What a handsome boy! Are those dewclaws on both his hind legs?


----------



## middleofnowhere (Dec 20, 2000)

Handsome guy with a terrific name!


----------



## elisabeth_00117 (May 17, 2009)

What a cutie!!!


----------



## sungmina (Jul 28, 2008)

Just for fun, and I'm no expert, but I would say he is from American pet lines (which I think there is nothing wrong with!) This is my reasoning:

His head/face: It looks very typically American to me, maybe that is just my opinion, but I haven't seen that head shape in the male German show or working lines. In my limited experience I have seen more 'roman' nosed dogs in American lines than in others, although I am aware they are not specific to American dogs.

As far as coats, I think there is a broad spectrum in all lines. My female is predominately German show line, but her coat is fairly short. My West German working line is much more plush than she is, and most of the working lines I see are close coated... so I think there is a lot of variance in coat between the lines. 

He does not appear to be very angulated, that is why I don't think he was American show lines, although he is not really stacked in the pictures. I guess anything is possible really, and he really could be German or American or a mix of both. If not American, my guess would be American and German working... just a guess.

Either way, he is a handsome dog with a really nice dark saddle


----------



## galadybug (Dec 15, 2005)

Thanks for the comments so far. Yes Max has dewclaws on both of his hind paws. I'd never seen a dog that had hind dewclaws. He trims his claws himself. He does not appear to be angulated. I have a slow camera and my pictures of him moving aren't very clear. He has a lot of drive and determination, but has never had any training. Any other comments.


----------



## Effie325 (Aug 19, 2009)

He is adorable. He looks a lot bigger than he is!


----------



## galadybug (Dec 15, 2005)

I got a few pictures of Max in motion.. Excuse the blurr .. I have a slow camera and a fast Max! 

Trot









Slow run









Zooom ! 









Thanks for opinions!


----------



## APBTLove (Feb 23, 2009)

He's a cutie, handsome face... I can't really critique though.

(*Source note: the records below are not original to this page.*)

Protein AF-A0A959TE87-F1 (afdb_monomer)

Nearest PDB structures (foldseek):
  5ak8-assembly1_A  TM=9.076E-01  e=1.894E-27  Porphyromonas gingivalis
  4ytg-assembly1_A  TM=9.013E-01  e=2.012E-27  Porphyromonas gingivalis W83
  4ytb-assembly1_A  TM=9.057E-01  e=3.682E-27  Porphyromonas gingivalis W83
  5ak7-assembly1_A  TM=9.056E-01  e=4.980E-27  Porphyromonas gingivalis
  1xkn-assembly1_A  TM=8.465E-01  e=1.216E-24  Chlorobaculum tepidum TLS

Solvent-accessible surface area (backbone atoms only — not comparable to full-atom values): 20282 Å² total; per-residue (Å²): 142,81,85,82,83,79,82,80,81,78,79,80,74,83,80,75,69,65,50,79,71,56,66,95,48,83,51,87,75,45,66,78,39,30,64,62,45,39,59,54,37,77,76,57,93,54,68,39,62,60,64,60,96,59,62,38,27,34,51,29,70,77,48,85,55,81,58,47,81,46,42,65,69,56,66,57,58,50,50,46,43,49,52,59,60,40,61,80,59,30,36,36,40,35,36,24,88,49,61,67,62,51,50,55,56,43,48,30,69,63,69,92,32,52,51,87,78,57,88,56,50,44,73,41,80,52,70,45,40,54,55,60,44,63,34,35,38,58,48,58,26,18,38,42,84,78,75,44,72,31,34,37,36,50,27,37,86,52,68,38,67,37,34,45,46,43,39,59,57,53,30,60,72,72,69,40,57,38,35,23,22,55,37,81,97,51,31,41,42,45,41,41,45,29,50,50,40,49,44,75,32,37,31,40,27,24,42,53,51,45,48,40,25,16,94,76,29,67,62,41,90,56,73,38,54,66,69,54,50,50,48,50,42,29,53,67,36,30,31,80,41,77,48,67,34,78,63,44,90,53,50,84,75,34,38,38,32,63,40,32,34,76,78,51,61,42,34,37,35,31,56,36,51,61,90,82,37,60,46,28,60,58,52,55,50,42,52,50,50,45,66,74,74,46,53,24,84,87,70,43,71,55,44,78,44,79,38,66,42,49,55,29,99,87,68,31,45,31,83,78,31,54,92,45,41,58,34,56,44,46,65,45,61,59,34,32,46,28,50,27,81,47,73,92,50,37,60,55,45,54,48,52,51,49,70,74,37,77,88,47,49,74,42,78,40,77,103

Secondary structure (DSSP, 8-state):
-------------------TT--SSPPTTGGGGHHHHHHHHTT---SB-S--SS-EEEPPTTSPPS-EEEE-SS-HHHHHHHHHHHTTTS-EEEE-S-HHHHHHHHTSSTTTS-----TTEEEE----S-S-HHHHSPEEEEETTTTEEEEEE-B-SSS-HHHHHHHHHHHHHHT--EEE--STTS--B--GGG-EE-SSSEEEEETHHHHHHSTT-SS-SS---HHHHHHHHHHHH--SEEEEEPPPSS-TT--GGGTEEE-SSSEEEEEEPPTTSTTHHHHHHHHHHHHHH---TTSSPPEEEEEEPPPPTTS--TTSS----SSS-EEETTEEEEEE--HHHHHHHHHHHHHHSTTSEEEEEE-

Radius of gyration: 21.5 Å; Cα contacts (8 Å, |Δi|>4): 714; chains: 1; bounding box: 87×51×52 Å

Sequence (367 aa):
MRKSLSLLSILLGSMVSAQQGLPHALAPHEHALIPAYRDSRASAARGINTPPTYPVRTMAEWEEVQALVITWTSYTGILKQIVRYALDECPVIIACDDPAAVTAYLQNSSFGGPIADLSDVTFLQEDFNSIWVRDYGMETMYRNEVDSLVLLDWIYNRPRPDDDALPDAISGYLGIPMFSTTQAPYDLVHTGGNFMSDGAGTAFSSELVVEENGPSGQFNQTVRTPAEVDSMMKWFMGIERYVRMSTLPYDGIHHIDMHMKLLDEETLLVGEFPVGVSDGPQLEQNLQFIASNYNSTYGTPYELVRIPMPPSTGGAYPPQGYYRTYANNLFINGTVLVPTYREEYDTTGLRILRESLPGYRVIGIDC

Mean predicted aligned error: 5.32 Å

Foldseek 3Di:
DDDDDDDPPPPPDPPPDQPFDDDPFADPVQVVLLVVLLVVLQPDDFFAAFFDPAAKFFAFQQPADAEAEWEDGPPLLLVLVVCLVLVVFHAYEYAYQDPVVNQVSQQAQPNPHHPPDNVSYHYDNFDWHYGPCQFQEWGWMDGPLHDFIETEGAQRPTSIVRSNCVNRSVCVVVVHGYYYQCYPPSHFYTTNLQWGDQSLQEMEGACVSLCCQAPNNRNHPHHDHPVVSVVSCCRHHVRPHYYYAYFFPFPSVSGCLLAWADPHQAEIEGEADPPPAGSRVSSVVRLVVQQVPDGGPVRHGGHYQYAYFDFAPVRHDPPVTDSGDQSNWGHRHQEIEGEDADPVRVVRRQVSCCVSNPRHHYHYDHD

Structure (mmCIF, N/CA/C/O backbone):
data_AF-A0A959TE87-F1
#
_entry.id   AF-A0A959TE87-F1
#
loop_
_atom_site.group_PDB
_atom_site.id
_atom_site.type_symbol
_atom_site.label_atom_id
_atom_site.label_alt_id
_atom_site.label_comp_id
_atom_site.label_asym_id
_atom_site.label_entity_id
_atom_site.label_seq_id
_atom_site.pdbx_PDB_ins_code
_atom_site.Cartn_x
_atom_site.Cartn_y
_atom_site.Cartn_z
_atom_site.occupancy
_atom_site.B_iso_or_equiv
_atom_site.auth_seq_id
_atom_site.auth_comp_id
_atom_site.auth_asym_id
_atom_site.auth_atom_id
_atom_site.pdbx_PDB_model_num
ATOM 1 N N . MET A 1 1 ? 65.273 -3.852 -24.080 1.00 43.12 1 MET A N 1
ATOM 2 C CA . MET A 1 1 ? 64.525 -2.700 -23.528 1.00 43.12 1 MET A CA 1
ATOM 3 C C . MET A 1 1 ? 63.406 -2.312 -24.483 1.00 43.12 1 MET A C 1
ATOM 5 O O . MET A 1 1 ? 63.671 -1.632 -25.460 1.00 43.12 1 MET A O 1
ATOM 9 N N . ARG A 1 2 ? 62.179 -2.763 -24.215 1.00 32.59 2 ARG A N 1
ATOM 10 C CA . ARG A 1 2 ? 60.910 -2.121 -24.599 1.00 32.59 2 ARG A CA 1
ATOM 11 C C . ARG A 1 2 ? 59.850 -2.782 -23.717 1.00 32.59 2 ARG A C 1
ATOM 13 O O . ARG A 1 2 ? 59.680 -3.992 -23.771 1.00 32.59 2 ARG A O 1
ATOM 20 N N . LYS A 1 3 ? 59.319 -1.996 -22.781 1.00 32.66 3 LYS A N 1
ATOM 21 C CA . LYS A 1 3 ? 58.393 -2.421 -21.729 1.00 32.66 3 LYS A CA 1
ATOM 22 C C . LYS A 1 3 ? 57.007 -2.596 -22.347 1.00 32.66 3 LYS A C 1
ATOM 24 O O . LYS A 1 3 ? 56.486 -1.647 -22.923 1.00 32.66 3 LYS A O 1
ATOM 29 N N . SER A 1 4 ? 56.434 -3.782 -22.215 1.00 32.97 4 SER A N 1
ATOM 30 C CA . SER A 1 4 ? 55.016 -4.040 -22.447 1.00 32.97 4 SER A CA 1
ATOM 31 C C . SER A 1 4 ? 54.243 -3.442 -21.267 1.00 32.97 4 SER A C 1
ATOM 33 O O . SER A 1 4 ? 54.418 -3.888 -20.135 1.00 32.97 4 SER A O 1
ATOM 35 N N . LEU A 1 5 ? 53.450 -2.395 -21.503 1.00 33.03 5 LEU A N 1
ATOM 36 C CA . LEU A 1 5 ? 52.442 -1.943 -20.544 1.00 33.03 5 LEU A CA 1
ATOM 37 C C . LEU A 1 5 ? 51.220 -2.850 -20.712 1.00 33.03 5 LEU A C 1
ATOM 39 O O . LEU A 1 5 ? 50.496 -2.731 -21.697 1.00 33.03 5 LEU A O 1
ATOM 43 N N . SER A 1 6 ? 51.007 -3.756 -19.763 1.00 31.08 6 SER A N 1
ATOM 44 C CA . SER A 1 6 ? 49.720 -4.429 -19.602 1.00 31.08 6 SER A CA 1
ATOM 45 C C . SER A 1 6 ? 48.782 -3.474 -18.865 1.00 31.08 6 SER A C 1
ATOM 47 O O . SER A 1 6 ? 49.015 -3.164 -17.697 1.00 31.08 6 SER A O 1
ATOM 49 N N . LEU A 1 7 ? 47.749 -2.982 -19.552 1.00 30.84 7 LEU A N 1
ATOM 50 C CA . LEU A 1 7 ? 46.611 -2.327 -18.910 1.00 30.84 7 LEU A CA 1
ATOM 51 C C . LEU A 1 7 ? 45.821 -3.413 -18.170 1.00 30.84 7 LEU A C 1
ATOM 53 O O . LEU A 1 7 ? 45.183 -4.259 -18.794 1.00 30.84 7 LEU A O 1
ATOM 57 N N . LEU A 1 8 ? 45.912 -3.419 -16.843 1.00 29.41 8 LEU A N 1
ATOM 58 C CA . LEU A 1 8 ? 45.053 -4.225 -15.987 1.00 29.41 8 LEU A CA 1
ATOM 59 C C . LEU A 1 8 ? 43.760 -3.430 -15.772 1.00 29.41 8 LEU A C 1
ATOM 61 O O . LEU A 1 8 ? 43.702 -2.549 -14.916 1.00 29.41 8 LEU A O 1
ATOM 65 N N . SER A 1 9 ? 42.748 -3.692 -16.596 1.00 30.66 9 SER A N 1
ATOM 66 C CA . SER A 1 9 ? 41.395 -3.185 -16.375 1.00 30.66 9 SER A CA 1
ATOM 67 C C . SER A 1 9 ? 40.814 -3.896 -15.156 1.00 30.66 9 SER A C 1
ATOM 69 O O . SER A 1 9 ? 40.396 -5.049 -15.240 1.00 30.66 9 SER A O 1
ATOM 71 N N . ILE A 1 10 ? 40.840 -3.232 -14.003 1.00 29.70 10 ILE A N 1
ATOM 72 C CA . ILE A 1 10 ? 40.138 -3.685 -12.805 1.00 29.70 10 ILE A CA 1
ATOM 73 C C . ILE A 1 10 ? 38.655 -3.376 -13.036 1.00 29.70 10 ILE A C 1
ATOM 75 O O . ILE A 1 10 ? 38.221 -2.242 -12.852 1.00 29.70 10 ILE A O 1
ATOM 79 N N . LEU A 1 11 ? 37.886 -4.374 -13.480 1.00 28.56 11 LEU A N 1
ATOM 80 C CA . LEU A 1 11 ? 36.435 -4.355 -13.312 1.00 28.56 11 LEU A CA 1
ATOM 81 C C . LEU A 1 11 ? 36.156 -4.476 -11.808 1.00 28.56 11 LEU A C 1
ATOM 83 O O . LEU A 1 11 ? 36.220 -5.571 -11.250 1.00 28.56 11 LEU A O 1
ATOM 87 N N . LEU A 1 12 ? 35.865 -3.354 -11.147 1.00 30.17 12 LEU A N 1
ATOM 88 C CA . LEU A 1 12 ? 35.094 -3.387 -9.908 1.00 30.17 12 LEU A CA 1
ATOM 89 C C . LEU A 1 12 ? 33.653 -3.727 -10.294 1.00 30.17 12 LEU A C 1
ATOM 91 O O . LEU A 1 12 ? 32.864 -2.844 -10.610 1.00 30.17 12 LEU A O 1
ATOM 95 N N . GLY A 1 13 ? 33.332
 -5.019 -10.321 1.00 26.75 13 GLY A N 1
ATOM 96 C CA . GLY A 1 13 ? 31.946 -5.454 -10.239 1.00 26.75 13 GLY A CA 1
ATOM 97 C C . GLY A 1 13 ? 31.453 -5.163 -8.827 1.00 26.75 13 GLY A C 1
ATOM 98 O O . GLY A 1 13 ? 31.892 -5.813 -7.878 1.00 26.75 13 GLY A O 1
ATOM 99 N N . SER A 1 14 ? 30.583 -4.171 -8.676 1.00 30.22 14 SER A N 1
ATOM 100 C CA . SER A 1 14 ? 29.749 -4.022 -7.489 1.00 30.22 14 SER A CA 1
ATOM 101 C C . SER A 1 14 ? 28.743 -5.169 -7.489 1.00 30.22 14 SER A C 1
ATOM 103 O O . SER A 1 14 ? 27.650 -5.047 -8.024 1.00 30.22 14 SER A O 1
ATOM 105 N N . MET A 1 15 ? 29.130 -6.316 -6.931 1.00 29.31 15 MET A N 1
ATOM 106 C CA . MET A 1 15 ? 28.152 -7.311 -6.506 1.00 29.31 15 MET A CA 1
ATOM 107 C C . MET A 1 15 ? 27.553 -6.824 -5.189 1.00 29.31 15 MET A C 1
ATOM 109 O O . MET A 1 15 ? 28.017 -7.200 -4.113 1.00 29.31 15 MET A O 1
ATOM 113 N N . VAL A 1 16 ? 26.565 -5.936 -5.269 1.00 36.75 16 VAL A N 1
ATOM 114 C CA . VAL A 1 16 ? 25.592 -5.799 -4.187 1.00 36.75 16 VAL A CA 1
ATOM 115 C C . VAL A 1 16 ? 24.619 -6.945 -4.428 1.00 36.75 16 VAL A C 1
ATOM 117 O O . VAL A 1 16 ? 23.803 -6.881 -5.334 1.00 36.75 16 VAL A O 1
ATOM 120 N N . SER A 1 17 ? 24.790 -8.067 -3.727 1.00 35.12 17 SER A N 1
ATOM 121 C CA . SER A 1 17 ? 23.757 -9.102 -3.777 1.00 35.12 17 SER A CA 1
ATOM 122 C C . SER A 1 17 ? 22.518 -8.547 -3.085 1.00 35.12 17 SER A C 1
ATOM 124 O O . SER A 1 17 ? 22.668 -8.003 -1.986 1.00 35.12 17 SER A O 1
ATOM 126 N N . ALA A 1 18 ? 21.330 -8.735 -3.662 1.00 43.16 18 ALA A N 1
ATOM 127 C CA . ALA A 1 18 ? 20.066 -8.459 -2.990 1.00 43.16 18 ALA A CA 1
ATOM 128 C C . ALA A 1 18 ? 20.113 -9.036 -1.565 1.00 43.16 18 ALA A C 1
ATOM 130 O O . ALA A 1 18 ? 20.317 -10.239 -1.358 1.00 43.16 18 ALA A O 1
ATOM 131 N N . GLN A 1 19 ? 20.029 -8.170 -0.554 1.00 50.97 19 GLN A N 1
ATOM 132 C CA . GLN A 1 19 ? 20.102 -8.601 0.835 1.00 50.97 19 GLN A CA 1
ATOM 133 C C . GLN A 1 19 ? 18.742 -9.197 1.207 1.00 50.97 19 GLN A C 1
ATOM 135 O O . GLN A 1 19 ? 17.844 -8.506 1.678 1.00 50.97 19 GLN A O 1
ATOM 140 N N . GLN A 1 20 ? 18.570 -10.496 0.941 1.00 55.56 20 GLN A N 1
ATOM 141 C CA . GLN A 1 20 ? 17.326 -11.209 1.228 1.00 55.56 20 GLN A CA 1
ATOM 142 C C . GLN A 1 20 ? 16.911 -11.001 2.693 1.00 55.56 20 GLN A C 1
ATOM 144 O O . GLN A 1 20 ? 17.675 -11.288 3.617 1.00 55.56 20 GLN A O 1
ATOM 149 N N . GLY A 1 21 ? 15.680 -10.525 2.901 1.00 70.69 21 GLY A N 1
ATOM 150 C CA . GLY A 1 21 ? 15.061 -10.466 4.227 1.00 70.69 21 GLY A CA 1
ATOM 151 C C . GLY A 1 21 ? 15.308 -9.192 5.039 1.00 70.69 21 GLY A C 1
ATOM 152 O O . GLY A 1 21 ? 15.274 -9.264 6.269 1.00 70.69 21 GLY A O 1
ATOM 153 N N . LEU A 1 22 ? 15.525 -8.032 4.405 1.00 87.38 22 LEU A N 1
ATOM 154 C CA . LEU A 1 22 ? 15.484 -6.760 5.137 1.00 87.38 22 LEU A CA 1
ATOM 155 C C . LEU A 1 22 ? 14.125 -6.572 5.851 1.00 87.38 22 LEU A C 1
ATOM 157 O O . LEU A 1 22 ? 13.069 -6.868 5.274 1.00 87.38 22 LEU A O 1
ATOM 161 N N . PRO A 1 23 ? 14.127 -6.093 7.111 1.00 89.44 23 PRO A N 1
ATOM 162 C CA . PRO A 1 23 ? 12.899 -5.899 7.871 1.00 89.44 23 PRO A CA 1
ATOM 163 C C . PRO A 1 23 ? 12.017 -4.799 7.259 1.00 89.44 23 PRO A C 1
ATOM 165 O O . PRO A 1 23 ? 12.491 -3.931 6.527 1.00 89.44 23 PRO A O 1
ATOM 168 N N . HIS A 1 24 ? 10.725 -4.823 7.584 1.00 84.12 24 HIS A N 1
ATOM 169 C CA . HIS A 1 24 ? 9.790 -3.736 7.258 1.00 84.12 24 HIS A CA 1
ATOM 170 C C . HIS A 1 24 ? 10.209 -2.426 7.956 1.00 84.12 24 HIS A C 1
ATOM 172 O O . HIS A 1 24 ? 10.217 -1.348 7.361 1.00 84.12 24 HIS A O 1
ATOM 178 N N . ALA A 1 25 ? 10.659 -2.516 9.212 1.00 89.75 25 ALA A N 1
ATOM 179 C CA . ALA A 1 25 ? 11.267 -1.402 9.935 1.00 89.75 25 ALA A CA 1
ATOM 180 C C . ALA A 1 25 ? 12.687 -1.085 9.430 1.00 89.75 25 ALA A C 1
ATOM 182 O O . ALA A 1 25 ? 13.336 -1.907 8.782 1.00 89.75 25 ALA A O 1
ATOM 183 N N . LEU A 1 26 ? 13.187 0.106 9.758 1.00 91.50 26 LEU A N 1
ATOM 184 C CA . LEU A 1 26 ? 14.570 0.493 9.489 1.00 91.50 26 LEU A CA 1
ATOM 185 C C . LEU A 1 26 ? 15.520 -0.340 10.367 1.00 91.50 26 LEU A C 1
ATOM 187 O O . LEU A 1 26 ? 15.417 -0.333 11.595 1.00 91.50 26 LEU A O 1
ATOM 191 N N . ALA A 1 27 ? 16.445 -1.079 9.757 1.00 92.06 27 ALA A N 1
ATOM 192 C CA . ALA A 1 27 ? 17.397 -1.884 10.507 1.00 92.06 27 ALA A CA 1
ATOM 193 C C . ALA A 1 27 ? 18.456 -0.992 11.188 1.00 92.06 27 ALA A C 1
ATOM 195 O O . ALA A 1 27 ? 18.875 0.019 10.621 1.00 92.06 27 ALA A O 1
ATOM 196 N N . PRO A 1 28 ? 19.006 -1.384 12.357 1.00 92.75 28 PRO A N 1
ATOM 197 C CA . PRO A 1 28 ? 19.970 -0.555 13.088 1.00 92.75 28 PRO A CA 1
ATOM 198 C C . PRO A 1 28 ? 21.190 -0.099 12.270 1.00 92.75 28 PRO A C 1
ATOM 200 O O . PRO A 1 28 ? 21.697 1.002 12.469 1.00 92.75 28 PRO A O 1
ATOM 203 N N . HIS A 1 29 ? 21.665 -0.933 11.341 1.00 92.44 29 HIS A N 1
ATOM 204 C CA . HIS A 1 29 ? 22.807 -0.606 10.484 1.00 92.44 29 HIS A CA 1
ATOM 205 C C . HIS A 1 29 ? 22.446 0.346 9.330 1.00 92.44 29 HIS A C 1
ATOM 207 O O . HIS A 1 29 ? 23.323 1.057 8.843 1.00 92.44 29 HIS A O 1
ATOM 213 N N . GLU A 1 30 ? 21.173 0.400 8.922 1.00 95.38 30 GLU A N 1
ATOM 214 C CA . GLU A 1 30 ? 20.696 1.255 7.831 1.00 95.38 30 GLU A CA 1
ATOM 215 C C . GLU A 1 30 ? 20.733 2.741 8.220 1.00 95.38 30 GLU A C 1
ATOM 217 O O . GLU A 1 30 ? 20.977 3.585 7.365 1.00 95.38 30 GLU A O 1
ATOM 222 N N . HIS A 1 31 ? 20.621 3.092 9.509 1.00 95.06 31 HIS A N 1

Hard to tell form the angles, but it looks like he could lose a few. It's always best to have large breeds as light as is healthy for them... A good way to tell is if you can easily feel ribs when you rub his side. It's a bit hard to tell from pictures with poofy breeds.

Here is what I consider a GSD in great shape:
http://www.pcgermanshepherds.com/images/...lori_pic-30.jpg


----------